Data for processing
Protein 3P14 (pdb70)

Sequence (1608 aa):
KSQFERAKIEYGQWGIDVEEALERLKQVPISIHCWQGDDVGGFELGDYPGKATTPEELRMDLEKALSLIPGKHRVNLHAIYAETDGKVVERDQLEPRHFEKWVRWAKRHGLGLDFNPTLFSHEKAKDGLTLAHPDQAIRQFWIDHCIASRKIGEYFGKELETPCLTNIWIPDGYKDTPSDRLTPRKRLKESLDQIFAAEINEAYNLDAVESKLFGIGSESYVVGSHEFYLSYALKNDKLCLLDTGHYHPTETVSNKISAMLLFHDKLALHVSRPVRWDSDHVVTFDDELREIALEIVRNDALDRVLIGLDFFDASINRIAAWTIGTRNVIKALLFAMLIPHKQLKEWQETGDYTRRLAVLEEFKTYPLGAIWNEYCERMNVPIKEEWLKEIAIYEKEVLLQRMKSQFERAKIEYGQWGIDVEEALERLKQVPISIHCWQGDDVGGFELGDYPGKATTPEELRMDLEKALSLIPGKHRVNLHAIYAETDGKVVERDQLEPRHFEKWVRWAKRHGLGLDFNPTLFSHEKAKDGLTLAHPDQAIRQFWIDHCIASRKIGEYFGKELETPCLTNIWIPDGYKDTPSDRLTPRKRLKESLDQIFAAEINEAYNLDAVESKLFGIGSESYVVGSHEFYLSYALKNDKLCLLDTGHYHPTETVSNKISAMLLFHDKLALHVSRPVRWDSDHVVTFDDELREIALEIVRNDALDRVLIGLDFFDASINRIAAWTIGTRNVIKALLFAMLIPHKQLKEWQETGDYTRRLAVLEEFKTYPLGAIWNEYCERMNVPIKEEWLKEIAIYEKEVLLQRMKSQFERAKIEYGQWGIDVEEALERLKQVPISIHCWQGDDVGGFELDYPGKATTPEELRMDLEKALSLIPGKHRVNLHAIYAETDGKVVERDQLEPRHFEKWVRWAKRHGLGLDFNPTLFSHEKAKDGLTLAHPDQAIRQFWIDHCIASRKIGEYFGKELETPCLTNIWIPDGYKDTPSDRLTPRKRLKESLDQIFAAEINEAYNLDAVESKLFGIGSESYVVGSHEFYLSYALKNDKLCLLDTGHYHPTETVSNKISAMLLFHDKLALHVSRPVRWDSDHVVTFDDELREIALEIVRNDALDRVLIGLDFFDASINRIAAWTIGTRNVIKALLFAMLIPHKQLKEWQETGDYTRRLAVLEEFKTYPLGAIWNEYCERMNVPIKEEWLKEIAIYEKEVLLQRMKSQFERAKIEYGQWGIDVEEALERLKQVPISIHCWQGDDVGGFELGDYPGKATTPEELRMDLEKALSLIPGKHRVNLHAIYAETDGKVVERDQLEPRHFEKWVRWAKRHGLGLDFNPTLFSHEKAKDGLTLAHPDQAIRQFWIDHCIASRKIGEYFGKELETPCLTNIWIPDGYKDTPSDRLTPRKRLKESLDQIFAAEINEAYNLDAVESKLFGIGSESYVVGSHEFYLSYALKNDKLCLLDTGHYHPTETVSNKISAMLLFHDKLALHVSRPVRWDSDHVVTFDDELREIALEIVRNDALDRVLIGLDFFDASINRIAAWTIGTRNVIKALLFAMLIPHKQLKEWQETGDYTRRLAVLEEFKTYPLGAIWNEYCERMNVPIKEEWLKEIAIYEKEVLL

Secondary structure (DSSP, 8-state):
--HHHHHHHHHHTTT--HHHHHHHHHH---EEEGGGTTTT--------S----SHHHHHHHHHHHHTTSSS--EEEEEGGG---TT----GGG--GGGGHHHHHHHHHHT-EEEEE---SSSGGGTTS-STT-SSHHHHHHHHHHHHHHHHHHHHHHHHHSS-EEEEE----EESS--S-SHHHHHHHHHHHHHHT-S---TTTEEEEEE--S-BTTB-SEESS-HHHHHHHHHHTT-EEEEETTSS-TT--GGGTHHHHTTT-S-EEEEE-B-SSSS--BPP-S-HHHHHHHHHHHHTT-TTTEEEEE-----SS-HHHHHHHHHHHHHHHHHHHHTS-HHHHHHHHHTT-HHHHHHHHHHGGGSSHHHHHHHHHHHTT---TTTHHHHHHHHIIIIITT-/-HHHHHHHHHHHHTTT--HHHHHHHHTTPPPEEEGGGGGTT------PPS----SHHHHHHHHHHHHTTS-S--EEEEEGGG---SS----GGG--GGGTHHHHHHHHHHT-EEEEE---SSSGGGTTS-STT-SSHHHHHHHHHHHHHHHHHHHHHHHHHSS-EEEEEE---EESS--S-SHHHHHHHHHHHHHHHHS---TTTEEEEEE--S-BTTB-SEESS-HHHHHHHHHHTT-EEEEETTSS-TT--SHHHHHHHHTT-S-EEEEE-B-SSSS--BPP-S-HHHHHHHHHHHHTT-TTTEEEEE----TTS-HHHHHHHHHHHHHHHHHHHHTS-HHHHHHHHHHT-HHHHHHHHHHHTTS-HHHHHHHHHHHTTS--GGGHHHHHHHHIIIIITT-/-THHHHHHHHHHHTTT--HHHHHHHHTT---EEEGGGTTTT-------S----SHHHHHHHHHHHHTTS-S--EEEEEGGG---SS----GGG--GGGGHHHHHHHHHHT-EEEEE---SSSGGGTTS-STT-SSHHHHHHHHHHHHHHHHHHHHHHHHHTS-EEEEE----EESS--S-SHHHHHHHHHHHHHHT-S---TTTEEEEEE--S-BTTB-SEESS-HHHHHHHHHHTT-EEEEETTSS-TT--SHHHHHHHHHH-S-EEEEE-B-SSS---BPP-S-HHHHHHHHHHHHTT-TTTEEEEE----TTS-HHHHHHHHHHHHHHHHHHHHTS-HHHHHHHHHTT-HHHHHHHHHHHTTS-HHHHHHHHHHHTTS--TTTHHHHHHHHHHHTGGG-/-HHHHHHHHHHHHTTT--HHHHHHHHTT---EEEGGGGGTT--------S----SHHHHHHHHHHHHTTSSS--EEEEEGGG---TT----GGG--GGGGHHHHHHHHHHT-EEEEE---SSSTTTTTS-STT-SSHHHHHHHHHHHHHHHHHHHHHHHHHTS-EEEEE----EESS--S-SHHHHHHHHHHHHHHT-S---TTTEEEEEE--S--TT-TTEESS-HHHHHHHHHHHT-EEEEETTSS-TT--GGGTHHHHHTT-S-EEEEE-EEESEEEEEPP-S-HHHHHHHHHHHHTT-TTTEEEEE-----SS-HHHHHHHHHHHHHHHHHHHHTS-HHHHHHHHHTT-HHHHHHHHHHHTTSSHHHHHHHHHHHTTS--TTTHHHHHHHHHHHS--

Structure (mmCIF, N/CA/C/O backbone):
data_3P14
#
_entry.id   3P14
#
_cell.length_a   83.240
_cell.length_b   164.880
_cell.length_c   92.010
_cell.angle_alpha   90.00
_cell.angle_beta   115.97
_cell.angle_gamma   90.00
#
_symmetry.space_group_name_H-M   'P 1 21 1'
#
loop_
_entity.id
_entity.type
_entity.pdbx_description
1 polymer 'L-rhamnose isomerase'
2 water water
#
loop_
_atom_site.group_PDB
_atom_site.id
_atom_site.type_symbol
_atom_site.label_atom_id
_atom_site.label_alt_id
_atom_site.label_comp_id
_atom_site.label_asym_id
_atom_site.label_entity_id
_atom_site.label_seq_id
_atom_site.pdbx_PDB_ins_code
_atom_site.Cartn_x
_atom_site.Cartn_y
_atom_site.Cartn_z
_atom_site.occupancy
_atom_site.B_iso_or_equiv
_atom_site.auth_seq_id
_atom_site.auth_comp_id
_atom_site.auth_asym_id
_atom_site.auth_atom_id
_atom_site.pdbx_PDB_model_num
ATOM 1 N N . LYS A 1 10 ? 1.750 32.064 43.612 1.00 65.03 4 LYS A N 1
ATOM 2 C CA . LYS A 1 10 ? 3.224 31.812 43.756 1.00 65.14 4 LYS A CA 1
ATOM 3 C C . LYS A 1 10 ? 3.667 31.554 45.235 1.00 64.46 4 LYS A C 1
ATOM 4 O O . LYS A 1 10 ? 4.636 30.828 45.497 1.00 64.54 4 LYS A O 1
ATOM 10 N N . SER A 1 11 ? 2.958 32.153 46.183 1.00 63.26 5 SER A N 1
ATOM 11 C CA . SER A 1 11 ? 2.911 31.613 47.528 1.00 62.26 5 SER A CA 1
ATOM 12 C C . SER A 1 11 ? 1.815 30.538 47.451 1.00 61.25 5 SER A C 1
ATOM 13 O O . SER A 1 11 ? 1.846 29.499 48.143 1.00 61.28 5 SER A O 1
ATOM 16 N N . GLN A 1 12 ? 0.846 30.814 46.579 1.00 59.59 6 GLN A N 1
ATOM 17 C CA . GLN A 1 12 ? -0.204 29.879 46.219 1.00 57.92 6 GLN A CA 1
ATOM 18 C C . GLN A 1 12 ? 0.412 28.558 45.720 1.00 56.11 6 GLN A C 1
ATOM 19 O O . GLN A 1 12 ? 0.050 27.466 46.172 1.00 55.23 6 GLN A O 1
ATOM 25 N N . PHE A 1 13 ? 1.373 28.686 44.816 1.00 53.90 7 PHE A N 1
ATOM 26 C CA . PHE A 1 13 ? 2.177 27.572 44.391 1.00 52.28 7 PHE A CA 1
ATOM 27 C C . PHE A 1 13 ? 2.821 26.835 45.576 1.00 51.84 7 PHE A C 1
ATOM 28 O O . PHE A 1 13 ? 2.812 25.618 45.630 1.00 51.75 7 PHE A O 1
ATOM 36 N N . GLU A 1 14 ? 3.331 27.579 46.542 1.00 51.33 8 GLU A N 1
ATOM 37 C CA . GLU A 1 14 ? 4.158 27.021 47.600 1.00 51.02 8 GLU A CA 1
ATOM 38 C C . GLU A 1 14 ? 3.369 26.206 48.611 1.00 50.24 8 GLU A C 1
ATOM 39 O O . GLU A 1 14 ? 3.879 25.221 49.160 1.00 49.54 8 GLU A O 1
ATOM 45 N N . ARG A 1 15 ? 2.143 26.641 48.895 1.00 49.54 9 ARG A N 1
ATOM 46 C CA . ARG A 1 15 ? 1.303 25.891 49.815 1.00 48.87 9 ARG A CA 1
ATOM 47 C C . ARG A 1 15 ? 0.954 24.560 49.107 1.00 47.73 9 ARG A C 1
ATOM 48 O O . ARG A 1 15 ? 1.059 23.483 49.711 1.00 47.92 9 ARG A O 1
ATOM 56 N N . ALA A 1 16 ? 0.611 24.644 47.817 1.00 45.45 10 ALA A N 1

...

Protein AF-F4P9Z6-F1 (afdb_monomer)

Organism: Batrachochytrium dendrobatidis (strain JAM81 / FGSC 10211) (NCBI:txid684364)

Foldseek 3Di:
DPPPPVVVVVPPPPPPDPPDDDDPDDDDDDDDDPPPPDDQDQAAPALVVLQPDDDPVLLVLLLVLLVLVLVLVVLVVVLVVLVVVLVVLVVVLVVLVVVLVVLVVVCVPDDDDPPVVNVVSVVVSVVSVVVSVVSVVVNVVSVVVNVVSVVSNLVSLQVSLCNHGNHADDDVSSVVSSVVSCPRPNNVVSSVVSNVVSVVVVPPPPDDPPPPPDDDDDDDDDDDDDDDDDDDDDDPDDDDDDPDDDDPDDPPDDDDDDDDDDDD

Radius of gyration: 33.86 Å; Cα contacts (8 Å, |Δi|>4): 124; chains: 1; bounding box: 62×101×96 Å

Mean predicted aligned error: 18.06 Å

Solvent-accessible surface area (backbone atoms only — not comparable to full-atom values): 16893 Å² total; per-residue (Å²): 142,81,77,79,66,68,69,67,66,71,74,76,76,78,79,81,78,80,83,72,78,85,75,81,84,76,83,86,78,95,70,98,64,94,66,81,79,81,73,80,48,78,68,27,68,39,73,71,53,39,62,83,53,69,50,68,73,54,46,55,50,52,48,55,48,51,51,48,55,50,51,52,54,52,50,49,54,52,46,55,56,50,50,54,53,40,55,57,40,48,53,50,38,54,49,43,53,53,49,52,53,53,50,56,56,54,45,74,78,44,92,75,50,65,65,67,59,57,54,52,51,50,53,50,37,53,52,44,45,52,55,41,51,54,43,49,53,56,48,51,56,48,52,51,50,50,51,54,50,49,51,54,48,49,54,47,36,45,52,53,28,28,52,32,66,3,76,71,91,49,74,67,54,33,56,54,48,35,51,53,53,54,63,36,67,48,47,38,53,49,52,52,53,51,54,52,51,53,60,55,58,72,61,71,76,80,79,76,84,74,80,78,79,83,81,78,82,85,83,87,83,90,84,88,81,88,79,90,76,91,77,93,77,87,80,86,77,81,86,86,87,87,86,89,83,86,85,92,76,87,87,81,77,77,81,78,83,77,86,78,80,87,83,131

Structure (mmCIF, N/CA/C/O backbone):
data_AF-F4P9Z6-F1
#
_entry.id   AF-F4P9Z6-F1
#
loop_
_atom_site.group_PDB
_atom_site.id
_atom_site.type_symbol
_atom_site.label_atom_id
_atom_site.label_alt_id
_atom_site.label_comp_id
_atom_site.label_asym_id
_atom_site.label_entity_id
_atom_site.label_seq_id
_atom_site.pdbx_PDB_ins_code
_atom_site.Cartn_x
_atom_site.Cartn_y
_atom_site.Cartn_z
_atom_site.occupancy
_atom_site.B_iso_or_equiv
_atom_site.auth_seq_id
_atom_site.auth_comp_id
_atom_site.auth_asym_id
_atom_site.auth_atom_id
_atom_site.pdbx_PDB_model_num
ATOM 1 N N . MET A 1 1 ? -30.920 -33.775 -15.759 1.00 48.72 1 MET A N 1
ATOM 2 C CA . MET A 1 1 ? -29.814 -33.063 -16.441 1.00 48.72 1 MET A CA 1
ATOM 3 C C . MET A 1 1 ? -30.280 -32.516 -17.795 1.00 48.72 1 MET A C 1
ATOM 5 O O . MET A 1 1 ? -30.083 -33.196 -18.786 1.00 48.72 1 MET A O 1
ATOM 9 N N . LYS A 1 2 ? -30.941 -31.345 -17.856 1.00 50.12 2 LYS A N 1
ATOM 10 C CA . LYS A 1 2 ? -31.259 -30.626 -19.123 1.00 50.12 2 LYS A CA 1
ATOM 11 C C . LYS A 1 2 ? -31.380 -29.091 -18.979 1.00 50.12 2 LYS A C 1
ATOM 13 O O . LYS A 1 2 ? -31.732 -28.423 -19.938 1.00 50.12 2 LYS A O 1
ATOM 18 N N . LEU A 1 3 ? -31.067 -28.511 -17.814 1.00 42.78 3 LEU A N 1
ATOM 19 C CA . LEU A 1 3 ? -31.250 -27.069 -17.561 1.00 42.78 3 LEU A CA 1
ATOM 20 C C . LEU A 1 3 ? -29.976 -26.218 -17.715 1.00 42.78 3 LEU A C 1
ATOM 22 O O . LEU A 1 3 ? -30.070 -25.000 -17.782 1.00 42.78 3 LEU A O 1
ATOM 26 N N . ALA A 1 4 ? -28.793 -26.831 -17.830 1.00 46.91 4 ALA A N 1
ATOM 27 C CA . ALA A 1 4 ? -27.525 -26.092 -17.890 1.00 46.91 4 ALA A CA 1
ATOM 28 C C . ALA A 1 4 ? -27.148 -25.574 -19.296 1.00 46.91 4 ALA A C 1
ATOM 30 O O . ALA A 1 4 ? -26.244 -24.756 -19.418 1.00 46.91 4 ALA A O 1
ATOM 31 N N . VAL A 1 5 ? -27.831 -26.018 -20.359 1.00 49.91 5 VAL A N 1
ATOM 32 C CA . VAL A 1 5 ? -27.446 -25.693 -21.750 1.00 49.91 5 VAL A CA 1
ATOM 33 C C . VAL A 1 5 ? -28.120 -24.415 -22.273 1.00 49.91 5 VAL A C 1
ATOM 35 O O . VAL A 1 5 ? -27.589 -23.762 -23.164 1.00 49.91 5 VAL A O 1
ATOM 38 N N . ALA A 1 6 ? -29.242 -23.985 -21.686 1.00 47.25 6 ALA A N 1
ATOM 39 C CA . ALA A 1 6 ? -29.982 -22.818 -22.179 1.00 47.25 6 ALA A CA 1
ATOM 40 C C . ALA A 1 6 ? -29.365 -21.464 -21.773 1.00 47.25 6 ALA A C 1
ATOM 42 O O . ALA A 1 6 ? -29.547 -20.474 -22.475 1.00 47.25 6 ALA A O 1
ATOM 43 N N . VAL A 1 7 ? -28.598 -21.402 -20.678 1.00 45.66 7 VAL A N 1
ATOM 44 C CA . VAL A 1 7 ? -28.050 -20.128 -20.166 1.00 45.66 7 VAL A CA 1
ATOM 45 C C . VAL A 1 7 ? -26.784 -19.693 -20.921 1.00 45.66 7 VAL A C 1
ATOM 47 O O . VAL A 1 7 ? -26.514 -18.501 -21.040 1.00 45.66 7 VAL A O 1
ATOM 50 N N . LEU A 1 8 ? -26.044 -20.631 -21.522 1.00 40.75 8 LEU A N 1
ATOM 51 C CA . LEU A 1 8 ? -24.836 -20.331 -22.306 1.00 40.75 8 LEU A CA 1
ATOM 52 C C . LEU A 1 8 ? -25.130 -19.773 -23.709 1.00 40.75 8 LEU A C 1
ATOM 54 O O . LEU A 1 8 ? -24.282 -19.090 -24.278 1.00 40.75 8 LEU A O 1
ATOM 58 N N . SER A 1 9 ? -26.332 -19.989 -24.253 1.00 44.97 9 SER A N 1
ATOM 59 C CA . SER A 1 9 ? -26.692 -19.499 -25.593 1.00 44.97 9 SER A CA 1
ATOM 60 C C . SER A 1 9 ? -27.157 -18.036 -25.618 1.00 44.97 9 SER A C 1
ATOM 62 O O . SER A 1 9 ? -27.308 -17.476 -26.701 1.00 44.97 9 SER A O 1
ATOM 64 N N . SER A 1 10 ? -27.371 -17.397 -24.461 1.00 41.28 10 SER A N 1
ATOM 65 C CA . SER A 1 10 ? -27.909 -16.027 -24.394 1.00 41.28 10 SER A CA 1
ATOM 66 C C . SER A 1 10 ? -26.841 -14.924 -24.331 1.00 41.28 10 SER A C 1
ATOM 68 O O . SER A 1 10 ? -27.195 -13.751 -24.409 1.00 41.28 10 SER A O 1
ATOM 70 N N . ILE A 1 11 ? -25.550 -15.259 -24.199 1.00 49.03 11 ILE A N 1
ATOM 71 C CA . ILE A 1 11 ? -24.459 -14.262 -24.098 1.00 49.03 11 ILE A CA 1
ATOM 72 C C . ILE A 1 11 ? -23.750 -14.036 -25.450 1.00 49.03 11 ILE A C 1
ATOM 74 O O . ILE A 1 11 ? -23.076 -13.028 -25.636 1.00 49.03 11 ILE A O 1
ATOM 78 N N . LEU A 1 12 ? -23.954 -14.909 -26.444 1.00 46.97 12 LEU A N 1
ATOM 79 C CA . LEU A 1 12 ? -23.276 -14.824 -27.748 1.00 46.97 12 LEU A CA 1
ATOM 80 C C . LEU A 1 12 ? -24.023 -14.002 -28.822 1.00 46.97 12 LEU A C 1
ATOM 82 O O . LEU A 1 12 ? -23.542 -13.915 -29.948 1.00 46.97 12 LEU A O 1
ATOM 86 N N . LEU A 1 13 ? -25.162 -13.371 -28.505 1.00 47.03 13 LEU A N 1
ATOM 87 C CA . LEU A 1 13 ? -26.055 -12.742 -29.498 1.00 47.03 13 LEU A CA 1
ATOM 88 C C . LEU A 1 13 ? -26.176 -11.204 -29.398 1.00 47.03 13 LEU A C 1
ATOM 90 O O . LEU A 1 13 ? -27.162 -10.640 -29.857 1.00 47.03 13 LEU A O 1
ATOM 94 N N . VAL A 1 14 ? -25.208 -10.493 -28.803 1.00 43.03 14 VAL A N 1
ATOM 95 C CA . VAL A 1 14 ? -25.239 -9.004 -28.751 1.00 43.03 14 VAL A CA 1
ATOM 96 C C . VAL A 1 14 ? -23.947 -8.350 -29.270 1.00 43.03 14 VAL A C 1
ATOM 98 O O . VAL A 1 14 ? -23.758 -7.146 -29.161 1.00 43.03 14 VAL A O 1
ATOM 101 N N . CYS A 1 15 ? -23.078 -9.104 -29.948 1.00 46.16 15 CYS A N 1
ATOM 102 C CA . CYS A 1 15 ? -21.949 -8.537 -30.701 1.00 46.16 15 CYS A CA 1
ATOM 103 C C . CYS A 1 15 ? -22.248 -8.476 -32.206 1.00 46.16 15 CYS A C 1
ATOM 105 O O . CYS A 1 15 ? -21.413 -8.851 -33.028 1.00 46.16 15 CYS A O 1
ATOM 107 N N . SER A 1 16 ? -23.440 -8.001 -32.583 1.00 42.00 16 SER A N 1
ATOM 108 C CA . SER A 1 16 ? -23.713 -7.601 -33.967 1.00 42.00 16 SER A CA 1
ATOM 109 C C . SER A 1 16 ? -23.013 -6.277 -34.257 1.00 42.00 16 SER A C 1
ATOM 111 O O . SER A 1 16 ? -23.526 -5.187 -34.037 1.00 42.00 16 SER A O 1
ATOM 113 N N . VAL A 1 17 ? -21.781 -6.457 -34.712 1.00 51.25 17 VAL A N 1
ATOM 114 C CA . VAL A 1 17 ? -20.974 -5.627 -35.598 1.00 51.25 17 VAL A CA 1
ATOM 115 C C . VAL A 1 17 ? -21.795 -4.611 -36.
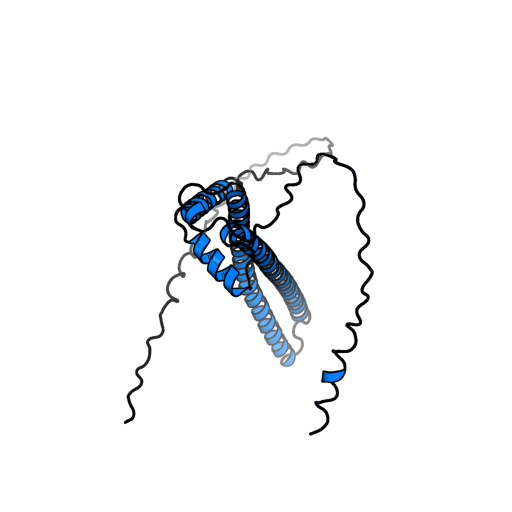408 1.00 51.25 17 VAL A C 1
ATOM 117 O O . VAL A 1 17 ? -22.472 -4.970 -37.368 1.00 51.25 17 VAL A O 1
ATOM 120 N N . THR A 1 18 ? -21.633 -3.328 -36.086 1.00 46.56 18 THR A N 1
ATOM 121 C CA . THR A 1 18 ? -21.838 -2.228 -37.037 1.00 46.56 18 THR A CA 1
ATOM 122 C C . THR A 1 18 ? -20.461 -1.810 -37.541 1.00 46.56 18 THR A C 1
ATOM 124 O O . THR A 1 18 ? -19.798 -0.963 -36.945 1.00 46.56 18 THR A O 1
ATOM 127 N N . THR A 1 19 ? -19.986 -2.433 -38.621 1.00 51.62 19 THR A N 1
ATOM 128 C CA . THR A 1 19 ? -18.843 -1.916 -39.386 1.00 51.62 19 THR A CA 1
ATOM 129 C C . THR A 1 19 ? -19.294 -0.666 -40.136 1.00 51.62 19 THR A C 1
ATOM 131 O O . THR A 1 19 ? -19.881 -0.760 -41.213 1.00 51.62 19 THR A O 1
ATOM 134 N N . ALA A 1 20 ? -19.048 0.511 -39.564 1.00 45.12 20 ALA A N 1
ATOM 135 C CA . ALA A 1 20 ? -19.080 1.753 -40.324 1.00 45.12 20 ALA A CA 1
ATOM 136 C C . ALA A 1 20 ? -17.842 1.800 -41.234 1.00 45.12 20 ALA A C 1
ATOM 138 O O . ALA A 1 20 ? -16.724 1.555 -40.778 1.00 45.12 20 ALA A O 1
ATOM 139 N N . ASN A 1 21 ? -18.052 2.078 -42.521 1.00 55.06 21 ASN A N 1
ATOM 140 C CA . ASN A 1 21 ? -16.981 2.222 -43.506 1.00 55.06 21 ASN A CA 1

Prompt
Could you restate, word for word, the lines above from the one with "data_AF-F4P9Z6-F1" to the one with "ATOM 2 C CA . MET", both included?

Problem solution
data_AF-F4P9Z6-F1
#
_entry.id   AF-F4P9Z6-F1
#
loop_
_atom_site.group_PDB
_atom_site.id
_atom_site.type_symbol
_atom_site.label_atom_id
_atom_site.label_alt_id
_atom_site.label_comp_id
_atom_site.label_asym_id
_atom_site.label_entity_id
_atom_site.label_seq_id
_atom_site.pdbx_PDB_ins_code
_atom_site.Cartn_x
_atom_site.Cartn_y
_atom_site.Cartn_z
_atom_site.occupancy
_atom_site.B_iso_or_equiv
_atom_site.auth_seq_id
_atom_site.auth_comp_id
_atom_site.auth_asym_id
_atom_site.auth_atom_id
_atom_site.pdbx_PDB_model_num
ATOM 1 N N . MET A 1 1 ? -30.920 -33.775 -15.759 1.00 48.72 1 MET A N 1
ATOM 2 C CA . MET A 1 1 ? -29.814 -33.063 -16.441 1.00 48.72 1 MET A CA 1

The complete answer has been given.